**Requirement**
Once the line containing "ATOM 365 O O" is found in the entries below, reproduce it and every line after it, stopping at and including the line containing "ATOM 370 C C"; reproduce nothing else, and keep each line exact.

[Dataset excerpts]
== Segment start ==
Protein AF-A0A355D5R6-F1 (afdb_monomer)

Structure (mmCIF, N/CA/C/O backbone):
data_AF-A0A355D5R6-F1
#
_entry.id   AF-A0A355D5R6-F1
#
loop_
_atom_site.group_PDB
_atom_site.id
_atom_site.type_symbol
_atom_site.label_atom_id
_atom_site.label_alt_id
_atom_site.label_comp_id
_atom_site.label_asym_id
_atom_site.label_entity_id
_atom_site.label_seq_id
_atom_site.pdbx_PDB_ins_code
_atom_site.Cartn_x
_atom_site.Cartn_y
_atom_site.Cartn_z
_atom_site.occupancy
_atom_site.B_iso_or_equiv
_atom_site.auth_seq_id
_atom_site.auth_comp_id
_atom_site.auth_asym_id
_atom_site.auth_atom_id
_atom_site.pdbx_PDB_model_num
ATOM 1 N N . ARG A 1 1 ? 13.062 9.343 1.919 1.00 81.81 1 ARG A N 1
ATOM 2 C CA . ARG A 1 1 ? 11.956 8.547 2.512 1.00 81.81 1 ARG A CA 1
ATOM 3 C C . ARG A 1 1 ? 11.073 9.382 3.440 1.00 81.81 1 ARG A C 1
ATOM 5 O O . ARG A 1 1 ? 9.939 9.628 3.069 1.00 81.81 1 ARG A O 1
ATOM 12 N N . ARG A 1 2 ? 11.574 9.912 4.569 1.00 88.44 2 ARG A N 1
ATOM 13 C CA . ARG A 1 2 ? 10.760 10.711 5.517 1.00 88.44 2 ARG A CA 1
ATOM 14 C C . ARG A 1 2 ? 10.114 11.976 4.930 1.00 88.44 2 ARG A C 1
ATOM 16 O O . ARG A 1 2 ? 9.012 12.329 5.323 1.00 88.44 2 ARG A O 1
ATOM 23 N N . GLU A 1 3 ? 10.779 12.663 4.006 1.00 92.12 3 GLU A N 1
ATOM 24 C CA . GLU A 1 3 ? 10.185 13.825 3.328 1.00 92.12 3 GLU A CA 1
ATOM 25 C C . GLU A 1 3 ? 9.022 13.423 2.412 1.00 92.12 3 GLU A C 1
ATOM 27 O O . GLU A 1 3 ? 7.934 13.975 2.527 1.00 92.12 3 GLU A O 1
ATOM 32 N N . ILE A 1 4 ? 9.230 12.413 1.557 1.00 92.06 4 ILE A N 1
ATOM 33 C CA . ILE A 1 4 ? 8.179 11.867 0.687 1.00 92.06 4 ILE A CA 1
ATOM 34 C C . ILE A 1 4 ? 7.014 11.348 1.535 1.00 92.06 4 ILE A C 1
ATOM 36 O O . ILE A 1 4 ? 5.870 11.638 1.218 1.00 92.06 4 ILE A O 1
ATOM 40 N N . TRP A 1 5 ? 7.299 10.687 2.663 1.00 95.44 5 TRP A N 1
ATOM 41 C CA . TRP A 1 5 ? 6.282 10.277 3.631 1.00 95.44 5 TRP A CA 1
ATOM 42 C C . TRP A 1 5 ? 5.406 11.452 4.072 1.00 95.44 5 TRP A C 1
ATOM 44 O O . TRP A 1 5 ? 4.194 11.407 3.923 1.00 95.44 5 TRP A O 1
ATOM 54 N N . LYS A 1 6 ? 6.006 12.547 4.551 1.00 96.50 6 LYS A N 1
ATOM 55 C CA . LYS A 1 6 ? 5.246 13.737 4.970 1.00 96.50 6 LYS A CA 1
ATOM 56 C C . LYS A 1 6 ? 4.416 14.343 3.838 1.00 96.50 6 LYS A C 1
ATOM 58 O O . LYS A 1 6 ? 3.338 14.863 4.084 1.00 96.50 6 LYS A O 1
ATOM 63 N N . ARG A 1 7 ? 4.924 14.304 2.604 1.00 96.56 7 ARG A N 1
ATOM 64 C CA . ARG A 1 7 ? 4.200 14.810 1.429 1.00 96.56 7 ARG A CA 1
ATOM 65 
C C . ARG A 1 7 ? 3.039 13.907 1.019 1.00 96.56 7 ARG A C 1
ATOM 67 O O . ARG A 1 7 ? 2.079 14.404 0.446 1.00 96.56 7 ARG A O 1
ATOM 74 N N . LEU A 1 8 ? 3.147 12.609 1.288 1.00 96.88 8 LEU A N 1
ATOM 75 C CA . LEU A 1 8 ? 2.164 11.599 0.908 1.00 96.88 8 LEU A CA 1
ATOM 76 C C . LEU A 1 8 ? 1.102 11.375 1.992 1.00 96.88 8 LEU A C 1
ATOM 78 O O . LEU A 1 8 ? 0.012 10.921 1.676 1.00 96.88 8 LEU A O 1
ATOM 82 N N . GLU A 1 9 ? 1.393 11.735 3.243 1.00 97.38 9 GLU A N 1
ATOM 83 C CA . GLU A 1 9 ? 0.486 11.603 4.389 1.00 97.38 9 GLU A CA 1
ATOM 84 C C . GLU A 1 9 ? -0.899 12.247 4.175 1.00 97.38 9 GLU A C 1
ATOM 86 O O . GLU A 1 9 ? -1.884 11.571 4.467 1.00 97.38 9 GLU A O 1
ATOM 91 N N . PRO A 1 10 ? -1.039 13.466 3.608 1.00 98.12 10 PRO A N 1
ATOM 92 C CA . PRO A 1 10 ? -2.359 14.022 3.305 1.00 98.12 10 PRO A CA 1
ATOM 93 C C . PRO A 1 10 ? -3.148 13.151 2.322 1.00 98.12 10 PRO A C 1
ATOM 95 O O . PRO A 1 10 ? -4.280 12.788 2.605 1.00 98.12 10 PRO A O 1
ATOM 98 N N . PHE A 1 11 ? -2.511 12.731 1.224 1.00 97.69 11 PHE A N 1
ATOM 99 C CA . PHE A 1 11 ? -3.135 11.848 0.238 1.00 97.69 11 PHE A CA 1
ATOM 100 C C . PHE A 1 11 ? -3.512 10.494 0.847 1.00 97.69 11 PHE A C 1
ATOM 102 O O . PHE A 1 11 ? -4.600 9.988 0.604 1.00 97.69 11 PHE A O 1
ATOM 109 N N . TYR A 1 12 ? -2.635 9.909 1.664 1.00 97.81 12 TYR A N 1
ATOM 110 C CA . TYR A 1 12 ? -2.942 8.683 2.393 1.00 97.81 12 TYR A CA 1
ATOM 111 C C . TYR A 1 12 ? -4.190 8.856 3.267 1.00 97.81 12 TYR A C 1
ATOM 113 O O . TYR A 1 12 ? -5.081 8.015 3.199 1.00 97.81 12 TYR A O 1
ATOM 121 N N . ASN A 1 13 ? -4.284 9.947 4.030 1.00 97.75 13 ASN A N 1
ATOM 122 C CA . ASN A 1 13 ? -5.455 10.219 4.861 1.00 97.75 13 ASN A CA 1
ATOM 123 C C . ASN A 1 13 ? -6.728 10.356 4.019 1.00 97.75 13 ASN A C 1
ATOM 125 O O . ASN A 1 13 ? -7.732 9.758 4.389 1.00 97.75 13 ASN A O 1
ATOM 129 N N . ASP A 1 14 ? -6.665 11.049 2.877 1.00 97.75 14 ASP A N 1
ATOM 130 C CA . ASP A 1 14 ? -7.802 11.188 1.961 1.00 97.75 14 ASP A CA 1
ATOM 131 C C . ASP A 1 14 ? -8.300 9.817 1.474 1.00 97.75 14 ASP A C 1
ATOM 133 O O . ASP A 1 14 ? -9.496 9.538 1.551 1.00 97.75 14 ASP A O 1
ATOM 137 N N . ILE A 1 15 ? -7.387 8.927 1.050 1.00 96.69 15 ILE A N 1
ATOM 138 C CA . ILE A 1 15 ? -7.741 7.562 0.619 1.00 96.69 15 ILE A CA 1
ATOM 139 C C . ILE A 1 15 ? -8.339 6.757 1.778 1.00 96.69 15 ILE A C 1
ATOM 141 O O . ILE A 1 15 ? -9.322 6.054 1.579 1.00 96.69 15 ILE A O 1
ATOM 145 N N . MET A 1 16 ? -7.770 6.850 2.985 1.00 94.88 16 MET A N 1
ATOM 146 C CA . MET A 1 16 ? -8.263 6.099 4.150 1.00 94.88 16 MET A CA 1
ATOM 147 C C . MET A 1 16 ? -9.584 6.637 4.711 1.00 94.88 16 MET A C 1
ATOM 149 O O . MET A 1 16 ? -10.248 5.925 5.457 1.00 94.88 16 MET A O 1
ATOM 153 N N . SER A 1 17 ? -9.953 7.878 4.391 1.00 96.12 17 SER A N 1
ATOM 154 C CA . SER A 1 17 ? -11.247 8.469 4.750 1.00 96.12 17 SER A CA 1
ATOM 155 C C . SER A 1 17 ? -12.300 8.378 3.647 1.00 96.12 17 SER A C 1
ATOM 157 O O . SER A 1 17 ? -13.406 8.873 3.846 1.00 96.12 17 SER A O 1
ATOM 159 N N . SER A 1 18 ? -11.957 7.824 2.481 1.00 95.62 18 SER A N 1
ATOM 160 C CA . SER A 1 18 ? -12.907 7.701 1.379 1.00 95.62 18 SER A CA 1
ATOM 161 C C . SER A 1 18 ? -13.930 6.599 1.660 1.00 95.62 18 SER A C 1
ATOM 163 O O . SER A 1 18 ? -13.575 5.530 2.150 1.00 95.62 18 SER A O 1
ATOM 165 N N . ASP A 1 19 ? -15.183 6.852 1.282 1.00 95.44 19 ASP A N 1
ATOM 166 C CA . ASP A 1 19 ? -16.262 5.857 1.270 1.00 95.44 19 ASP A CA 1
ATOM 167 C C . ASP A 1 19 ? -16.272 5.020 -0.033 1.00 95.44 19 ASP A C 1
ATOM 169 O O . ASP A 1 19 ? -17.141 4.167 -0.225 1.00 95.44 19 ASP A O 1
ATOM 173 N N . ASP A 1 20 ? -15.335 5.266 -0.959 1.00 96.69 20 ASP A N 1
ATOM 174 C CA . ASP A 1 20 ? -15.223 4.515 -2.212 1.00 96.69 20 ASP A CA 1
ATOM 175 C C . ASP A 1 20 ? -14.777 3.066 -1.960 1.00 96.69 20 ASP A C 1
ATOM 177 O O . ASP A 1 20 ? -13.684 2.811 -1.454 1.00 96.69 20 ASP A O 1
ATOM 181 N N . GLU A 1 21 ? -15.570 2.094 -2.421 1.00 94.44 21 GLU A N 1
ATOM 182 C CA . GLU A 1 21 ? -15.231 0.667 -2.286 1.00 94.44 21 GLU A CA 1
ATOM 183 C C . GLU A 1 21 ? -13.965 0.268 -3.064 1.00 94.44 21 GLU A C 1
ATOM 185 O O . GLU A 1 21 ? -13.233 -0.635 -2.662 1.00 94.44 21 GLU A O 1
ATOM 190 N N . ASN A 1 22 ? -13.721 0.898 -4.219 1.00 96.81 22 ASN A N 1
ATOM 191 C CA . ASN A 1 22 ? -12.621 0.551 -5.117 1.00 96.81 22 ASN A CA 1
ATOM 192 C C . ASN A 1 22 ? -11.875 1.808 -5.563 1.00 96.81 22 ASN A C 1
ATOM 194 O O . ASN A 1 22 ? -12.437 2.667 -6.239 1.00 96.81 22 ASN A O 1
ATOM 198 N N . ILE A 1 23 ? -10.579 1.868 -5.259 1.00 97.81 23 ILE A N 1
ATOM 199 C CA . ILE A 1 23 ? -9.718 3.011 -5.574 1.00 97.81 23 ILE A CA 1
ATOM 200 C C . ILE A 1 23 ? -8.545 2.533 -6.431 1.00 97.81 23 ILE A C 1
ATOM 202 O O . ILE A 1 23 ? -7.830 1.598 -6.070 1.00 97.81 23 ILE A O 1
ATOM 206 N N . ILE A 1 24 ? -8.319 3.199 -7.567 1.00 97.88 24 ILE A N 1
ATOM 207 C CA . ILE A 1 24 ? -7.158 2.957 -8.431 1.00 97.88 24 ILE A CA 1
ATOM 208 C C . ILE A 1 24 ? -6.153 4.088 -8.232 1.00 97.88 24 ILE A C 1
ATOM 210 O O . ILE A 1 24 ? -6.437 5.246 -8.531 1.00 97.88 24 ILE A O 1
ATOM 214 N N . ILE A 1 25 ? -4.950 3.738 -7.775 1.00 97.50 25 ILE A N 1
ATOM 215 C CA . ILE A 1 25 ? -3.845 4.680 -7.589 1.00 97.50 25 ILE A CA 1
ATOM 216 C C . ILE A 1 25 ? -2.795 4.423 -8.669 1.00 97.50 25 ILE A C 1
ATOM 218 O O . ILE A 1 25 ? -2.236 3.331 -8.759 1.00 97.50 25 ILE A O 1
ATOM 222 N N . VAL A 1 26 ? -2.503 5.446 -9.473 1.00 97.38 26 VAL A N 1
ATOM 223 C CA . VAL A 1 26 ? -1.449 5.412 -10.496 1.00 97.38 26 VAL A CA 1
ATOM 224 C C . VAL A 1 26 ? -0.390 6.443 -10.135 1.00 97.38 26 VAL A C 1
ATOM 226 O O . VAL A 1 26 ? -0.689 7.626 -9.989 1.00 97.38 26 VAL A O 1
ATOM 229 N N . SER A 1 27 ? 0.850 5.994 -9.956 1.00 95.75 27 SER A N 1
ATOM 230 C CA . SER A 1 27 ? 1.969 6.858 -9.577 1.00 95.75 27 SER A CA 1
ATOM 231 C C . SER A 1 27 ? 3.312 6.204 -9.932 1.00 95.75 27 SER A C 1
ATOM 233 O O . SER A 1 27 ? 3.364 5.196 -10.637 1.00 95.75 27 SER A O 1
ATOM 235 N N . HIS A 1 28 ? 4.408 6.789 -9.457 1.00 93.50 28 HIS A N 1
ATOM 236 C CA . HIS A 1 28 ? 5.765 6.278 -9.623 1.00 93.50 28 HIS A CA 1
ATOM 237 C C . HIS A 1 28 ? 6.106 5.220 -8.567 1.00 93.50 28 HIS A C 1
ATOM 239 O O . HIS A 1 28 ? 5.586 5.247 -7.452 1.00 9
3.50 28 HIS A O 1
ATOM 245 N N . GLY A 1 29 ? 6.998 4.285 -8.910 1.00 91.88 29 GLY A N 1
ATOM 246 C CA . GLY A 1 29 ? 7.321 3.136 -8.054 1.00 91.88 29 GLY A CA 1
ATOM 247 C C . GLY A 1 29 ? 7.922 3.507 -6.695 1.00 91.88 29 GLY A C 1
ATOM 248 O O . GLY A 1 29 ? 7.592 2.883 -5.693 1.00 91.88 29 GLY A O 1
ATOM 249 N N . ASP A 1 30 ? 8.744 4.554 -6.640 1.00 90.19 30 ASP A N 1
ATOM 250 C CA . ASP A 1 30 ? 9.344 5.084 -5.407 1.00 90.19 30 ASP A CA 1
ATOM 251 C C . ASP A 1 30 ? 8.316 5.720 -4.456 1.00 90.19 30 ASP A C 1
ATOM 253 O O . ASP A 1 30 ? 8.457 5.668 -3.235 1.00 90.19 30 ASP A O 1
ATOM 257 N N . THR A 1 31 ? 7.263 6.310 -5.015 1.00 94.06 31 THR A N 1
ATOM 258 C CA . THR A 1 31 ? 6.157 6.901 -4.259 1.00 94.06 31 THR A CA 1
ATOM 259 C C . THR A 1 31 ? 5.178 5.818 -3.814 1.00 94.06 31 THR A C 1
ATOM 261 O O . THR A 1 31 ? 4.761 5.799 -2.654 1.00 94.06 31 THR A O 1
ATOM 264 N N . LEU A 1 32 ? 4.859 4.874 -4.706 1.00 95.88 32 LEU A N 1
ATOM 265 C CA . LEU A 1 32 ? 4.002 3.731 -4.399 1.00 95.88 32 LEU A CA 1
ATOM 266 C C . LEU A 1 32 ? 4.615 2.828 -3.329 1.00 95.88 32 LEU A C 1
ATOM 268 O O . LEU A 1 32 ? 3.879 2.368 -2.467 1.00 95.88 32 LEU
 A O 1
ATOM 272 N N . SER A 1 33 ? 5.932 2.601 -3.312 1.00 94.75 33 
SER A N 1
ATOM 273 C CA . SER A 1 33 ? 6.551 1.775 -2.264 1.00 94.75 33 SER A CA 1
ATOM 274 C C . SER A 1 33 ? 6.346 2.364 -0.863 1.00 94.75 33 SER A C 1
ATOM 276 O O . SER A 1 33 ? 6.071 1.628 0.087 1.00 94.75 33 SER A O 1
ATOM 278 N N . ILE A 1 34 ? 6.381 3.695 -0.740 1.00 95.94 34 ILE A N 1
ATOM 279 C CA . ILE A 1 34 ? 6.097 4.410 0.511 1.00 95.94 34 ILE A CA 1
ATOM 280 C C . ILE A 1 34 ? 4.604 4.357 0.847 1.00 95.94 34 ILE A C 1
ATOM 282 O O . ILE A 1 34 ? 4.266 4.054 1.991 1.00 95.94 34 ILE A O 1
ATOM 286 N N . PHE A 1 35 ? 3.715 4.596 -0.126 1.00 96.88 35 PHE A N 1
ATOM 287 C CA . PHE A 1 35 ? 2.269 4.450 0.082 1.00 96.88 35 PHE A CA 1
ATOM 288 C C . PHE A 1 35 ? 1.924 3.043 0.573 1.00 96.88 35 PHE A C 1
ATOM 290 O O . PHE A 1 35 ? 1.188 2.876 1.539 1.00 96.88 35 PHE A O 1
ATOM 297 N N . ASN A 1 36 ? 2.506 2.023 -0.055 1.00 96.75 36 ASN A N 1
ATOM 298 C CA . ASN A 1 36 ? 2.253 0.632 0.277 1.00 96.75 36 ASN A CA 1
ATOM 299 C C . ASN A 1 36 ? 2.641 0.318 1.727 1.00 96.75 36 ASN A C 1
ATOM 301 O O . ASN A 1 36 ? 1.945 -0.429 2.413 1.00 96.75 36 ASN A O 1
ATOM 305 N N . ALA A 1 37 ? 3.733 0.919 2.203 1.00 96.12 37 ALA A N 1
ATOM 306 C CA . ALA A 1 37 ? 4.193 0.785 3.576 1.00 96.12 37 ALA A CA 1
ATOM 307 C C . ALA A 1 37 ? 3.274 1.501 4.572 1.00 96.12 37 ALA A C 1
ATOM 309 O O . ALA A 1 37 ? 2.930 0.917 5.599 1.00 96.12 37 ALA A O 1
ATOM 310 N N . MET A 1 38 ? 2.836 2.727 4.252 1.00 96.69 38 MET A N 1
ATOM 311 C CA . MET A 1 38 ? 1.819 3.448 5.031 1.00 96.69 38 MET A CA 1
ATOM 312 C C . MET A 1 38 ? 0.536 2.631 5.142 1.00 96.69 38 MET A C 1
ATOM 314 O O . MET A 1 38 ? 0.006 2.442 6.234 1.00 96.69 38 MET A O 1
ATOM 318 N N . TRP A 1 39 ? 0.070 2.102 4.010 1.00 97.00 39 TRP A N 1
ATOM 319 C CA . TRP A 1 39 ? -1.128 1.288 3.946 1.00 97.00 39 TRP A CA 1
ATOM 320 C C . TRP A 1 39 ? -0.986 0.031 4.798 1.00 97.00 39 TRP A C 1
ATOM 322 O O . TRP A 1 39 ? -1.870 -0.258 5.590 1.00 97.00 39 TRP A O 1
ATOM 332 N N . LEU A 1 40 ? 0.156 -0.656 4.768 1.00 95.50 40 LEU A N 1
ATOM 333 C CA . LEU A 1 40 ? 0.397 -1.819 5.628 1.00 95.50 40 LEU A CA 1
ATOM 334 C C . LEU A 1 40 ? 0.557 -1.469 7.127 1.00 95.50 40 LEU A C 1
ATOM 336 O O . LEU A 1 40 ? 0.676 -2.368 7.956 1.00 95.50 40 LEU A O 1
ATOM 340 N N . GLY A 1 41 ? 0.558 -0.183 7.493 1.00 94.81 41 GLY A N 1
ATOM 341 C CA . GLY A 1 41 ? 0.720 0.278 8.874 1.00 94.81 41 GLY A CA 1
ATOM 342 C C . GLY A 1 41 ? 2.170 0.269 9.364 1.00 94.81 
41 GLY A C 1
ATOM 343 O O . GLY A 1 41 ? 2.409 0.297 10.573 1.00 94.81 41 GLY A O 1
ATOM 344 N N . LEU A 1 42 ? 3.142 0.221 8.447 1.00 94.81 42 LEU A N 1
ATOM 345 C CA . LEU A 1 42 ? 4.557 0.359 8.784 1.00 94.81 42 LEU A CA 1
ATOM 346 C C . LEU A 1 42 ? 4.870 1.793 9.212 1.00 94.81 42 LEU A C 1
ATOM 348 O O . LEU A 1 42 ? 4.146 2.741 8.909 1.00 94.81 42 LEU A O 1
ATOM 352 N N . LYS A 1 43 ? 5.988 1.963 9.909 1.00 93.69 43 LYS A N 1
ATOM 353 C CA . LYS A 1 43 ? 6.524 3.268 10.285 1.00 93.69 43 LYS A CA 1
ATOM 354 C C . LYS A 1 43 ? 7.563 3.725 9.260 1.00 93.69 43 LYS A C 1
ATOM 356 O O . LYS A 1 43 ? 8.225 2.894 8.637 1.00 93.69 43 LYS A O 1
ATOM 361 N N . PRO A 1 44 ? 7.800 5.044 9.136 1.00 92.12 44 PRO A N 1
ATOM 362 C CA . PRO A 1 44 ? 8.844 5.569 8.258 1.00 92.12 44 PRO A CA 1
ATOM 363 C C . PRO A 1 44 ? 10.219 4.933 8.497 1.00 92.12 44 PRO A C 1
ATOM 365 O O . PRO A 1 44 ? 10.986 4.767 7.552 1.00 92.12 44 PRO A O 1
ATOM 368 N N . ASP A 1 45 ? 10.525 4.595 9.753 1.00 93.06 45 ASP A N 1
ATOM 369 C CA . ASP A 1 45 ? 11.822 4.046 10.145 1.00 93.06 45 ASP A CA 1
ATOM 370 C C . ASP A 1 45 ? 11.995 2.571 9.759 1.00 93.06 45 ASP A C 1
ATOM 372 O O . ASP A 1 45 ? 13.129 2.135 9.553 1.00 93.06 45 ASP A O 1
== Segment end ==
**Exercise answer**
ATOM 365 O O . PRO A 1 44 ? 10.986 4.767 7.552 1.00 92.12 44 PRO A O 1
ATOM 368 N N . ASP A 1 45 ? 10.525 4.595 9.753 1.00 93.06 45 ASP A N 1
ATOM 369 C CA . ASP A 1 45 ? 11.822 4.046 10.145 1.00 93.06 45 ASP A CA 1
ATOM 370 C C . ASP A 1 45 ? 11.995 2.571 9.759 1.00 93.06 45 ASP A C 1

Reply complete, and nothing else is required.